Dzień Matki świętują także przełożone w żeńskich zgromadzeniach zakonnych, zwane matkami. Ta posługa to odpowiedzialność za wielką rodzinę – mówiła w Poranku z Radiem Warszawa przełożona generalna Loretanek matka Brygida Olędzka.
– Moim zadaniem jest być dla wszystkich sióstr w zgromadzeniu. To się też realizuje poprzez na przykład formę wizytacji, odwiedzin, spotkań z siostrami i rozmów, czy też na przykład przy okazji rekolekcji. Różne formy tego, żeby móc z siostrami się spotkać, porozmawiać, zapytać o to, jak żyją, jak się czują, jak się mają, jakie mają problemy, jakie radości – mówiła siostra Brygida.
Śluby zakonne zobowiązują osoby konsekrowane do wrażliwości na potrzeby współsióstr jak i innych ludzi – dodała siostra Maria Miannik, przełożona wspólnoty Loretanek z Rembertowa.

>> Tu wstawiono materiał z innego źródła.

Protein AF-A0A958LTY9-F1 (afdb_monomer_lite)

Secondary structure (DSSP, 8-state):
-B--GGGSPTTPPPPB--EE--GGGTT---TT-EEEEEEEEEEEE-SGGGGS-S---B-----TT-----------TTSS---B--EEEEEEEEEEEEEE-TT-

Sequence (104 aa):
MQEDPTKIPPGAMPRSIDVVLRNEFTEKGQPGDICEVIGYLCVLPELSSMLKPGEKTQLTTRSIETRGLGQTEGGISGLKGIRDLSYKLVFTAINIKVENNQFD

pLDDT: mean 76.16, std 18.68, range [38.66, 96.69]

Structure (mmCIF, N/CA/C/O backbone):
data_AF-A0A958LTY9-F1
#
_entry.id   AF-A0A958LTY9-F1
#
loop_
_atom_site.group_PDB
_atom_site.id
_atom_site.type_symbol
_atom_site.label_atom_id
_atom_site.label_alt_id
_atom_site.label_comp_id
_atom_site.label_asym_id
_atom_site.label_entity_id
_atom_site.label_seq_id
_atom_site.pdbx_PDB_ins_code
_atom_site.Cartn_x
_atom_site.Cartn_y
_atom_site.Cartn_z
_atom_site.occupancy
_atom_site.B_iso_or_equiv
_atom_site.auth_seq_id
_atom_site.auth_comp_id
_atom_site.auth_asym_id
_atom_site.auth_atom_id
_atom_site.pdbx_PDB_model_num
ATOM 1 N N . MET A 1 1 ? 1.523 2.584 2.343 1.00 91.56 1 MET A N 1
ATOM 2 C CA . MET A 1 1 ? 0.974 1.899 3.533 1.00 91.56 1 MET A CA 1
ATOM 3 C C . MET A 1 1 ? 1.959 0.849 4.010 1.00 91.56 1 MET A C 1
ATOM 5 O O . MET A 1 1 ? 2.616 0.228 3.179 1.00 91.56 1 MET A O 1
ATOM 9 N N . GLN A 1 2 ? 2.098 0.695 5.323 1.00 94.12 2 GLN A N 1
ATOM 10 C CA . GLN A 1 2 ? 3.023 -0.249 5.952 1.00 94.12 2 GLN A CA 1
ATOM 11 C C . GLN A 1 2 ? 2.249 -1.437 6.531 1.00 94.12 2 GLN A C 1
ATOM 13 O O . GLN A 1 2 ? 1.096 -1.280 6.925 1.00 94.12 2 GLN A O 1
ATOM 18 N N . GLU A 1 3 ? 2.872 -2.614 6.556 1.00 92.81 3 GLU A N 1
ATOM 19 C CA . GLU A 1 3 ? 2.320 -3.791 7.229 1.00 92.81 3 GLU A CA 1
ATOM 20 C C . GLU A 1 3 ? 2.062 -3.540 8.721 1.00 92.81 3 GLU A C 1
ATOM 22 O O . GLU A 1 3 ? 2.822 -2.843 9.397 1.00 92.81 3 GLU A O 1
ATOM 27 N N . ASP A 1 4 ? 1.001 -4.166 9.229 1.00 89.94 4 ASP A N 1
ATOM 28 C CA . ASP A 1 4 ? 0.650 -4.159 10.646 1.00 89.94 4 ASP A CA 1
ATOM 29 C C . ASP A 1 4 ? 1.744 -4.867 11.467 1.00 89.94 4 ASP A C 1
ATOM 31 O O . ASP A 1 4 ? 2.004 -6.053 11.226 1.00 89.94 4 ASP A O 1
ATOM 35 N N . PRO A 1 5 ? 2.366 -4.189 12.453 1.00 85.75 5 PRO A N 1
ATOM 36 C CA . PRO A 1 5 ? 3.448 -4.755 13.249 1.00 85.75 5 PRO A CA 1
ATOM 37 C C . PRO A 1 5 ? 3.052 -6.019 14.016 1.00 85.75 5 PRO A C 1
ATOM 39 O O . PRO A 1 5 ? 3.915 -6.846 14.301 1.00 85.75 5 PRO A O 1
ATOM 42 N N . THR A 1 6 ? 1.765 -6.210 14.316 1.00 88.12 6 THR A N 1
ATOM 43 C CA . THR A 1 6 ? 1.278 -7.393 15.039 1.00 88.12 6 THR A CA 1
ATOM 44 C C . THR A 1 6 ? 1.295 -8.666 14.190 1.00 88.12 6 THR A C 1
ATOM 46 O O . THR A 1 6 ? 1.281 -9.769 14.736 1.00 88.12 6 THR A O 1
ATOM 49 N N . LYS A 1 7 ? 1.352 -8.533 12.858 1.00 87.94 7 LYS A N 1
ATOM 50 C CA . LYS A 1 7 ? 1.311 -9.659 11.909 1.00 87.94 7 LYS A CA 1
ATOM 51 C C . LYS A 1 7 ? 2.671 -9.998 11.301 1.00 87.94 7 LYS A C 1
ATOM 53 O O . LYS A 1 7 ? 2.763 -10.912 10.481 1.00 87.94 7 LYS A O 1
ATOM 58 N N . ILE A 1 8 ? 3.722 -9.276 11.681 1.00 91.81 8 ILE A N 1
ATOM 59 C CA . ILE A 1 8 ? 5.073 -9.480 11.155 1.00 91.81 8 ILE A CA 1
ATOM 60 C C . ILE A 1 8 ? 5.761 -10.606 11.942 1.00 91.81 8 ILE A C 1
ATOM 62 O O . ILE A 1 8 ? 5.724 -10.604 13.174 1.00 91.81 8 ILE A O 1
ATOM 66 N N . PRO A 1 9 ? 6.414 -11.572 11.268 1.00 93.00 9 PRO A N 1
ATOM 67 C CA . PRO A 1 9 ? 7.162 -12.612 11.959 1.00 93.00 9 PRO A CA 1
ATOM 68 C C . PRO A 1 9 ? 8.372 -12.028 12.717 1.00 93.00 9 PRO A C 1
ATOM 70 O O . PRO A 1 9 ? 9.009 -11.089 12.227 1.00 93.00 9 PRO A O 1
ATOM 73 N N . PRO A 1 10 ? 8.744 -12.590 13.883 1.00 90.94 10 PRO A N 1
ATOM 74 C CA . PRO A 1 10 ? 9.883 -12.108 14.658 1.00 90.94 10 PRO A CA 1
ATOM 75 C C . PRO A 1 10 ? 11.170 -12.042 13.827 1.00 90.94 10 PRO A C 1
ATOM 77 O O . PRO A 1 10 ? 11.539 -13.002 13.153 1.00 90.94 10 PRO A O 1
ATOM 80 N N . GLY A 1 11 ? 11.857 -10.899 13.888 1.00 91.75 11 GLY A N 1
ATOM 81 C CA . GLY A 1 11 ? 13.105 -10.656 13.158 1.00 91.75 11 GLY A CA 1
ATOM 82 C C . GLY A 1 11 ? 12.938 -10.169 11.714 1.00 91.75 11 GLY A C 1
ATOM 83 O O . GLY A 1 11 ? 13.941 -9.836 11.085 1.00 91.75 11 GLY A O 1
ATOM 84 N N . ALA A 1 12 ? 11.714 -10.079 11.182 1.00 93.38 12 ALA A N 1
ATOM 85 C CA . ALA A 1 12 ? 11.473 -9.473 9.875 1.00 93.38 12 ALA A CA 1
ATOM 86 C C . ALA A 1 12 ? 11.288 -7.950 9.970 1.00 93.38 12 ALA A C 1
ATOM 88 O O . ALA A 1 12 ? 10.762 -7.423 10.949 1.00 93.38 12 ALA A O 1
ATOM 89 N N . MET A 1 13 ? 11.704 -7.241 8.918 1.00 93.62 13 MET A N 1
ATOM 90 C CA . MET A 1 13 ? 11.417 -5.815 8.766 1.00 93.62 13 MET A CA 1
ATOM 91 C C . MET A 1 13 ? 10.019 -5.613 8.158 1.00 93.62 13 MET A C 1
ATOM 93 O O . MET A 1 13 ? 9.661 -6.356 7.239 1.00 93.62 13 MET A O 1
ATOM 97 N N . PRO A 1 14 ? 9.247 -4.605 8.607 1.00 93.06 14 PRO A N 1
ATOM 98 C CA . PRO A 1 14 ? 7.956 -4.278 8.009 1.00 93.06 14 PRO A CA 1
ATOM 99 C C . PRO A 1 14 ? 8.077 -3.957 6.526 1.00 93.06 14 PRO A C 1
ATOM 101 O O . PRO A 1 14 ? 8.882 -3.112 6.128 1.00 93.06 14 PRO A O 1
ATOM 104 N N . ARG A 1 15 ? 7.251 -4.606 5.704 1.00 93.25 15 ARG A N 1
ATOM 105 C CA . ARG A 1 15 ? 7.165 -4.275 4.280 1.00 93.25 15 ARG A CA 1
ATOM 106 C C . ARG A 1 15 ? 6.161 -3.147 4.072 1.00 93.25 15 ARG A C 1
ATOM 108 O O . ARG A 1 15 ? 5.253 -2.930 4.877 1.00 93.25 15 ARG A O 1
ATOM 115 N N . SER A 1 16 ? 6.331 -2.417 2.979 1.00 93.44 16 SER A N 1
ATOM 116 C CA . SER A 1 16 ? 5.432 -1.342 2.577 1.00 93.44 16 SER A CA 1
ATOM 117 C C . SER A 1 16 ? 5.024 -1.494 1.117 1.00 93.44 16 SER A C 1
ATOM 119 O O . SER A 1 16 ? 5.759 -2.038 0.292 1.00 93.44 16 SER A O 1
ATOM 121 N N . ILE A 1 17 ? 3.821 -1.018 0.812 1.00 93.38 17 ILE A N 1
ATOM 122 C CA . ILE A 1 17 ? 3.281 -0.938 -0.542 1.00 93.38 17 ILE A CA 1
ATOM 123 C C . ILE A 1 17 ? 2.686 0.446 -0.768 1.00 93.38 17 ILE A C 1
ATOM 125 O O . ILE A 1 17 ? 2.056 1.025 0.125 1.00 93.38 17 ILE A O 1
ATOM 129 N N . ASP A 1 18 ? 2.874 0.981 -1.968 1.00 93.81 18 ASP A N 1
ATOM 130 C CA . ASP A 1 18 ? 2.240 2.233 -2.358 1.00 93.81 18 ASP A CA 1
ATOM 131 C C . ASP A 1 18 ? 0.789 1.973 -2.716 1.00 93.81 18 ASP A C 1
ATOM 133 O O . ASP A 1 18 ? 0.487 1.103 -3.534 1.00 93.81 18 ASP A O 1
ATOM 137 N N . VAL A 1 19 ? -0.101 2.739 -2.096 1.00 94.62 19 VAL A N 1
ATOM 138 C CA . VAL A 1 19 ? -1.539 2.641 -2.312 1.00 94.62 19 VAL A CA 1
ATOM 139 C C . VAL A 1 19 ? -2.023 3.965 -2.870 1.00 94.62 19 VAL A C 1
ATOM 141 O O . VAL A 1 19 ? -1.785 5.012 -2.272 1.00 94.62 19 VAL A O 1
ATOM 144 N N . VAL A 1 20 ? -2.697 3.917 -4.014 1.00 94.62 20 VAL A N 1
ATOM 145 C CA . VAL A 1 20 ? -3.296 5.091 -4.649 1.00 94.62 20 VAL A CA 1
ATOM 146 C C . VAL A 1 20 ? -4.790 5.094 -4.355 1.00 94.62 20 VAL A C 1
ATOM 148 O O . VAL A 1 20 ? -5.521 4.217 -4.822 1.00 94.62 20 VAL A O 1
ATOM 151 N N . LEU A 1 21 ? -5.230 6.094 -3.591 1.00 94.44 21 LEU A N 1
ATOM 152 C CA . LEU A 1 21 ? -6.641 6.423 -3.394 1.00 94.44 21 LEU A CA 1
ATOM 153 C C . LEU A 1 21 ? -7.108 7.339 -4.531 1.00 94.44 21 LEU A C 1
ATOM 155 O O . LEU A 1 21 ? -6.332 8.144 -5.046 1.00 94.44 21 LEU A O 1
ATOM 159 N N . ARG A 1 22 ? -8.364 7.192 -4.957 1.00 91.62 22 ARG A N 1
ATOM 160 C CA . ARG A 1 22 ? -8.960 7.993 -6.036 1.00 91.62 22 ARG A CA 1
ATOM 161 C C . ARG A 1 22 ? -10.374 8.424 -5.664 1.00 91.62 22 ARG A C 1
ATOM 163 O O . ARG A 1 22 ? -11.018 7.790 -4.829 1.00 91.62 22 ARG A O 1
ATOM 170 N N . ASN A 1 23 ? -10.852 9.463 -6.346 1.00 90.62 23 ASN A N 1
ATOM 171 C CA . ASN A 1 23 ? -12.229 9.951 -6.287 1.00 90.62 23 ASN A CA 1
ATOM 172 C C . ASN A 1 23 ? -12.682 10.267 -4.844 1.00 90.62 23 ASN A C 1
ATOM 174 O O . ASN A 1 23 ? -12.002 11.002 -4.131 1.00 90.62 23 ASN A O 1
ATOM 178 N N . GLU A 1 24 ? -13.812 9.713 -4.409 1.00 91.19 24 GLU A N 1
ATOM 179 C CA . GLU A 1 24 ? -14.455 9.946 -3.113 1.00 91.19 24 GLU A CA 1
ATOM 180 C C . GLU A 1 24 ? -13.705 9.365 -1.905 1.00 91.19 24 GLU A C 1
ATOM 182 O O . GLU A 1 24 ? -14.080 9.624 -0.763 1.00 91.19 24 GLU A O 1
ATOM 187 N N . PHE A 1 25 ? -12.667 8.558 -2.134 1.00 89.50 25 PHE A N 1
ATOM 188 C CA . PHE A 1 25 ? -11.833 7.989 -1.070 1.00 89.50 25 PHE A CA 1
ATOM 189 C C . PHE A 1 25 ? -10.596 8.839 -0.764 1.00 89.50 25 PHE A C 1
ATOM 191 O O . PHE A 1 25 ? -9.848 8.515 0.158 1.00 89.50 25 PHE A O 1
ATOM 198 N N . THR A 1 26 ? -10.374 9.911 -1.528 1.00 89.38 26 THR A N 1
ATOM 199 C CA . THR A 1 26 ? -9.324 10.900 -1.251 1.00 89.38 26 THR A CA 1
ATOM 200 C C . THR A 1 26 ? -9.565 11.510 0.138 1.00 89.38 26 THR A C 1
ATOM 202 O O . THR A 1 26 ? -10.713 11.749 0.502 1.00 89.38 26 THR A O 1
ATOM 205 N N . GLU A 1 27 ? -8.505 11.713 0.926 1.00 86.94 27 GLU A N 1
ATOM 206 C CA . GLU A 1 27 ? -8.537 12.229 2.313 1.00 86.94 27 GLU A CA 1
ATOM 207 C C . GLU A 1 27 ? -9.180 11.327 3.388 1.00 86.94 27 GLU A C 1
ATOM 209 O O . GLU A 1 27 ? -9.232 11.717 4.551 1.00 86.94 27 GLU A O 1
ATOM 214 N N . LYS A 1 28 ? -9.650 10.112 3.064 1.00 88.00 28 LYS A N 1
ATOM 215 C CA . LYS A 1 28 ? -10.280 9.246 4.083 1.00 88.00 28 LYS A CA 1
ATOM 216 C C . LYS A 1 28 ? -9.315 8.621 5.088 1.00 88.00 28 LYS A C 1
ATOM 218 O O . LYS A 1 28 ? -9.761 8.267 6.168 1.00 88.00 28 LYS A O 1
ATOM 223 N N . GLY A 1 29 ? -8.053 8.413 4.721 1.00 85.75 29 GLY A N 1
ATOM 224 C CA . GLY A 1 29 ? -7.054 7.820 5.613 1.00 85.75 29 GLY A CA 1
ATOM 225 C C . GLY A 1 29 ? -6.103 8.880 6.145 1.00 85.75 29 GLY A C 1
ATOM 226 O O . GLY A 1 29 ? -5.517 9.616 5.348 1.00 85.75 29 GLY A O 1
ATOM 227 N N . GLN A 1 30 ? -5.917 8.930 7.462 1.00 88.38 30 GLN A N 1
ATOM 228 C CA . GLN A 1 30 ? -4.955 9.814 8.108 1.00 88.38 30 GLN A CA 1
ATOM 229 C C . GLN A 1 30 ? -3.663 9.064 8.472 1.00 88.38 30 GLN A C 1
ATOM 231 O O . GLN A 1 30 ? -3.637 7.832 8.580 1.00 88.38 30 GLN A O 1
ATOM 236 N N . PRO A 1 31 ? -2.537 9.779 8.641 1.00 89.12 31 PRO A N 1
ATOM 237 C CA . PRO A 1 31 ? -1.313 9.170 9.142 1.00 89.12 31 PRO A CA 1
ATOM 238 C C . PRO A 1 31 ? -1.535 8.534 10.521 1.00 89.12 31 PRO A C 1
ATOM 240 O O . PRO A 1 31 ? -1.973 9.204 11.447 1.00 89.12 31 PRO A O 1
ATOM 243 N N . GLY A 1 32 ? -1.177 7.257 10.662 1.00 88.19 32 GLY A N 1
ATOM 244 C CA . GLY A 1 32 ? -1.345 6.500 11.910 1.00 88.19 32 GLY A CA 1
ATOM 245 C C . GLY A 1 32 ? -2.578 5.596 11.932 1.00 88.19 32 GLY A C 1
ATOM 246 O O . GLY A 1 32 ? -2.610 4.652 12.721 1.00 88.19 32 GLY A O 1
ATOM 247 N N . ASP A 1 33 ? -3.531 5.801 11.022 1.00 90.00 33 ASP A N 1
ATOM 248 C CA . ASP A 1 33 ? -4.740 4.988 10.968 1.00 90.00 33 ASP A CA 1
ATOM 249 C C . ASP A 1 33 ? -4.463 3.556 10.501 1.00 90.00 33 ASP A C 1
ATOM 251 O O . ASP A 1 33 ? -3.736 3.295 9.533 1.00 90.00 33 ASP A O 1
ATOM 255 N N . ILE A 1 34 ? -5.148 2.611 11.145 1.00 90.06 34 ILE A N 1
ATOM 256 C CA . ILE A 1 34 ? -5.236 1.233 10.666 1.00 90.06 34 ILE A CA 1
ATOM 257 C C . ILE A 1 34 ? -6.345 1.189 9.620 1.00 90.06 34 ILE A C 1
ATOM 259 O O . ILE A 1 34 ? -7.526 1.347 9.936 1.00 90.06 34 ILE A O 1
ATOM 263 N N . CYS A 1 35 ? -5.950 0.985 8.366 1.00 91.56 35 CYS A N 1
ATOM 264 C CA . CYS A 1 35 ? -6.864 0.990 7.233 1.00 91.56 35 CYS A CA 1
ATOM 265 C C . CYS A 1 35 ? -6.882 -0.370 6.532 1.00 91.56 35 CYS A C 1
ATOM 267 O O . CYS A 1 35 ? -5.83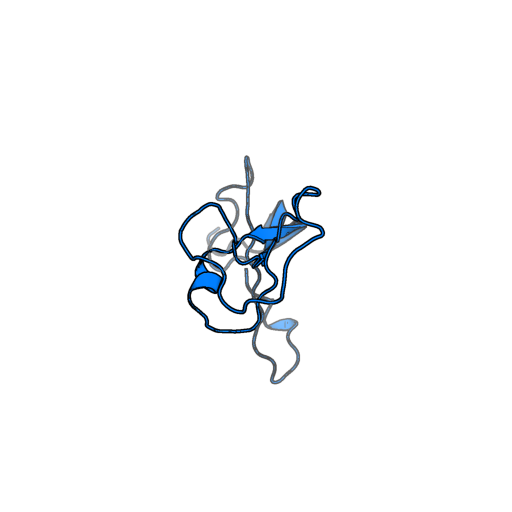7 -0.932 6.199 1.00 91.56 35 CYS A O 1
ATOM 269 N N . GLU A 1 36 ? -8.081 -0.852 6.230 1.00 93.00 36 GLU A N 1
ATOM 270 C CA . GLU A 1 36 ? -8.322 -1.977 5.339 1.00 93.00 36 GLU A CA 1
ATOM 271 C C . GLU A 1 36 ? -8.642 -1.442 3.938 1.00 93.00 36 GLU A C 1
ATOM 273 O O . GLU A 1 36 ? -9.552 -0.630 3.755 1.00 93.00 36 GLU A O 1
ATOM 278 N N . VAL A 1 37 ? -7.876 -1.876 2.934 1.00 94.31 37 VAL A N 1
ATOM 279 C CA . VAL A 1 37 ? -8.008 -1.390 1.555 1.00 94.31 37 VAL A CA 1
ATOM 280 C C . VAL A 1 37 ? -8.376 -2.538 0.630 1.00 94.31 37 VAL A C 1
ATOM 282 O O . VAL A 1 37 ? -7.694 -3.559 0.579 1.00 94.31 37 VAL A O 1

– Opiekuńczość, troska, zapewnienie podstawowych potrzeb. I nie tylko podstawowych, bo każda przełożona, tak samo i Matka Generalna, wysłuchuje różnych trudności, problemów. To nie jest tak, że mamy jakieś gotowe rozwiązania, ale to są wskazówki wypisane z miłości. No i ten nasz wymiar duchowy, nie możemy go pominąć. To modlitwa za każdą współsiostrę ze zgromadzenia czy ze wspólnoty, ale też za wszystkie osoby, które spotykamy – wyjaśniła s. Maria.
Tytuł matki przysługuje między innymi siostrom zakonnym posługującym jako Przełożona Prowincjalna, Przełożona Generalna i siostrom w Radzie Generalnej.
Cała rozmowa tutaj
W.D.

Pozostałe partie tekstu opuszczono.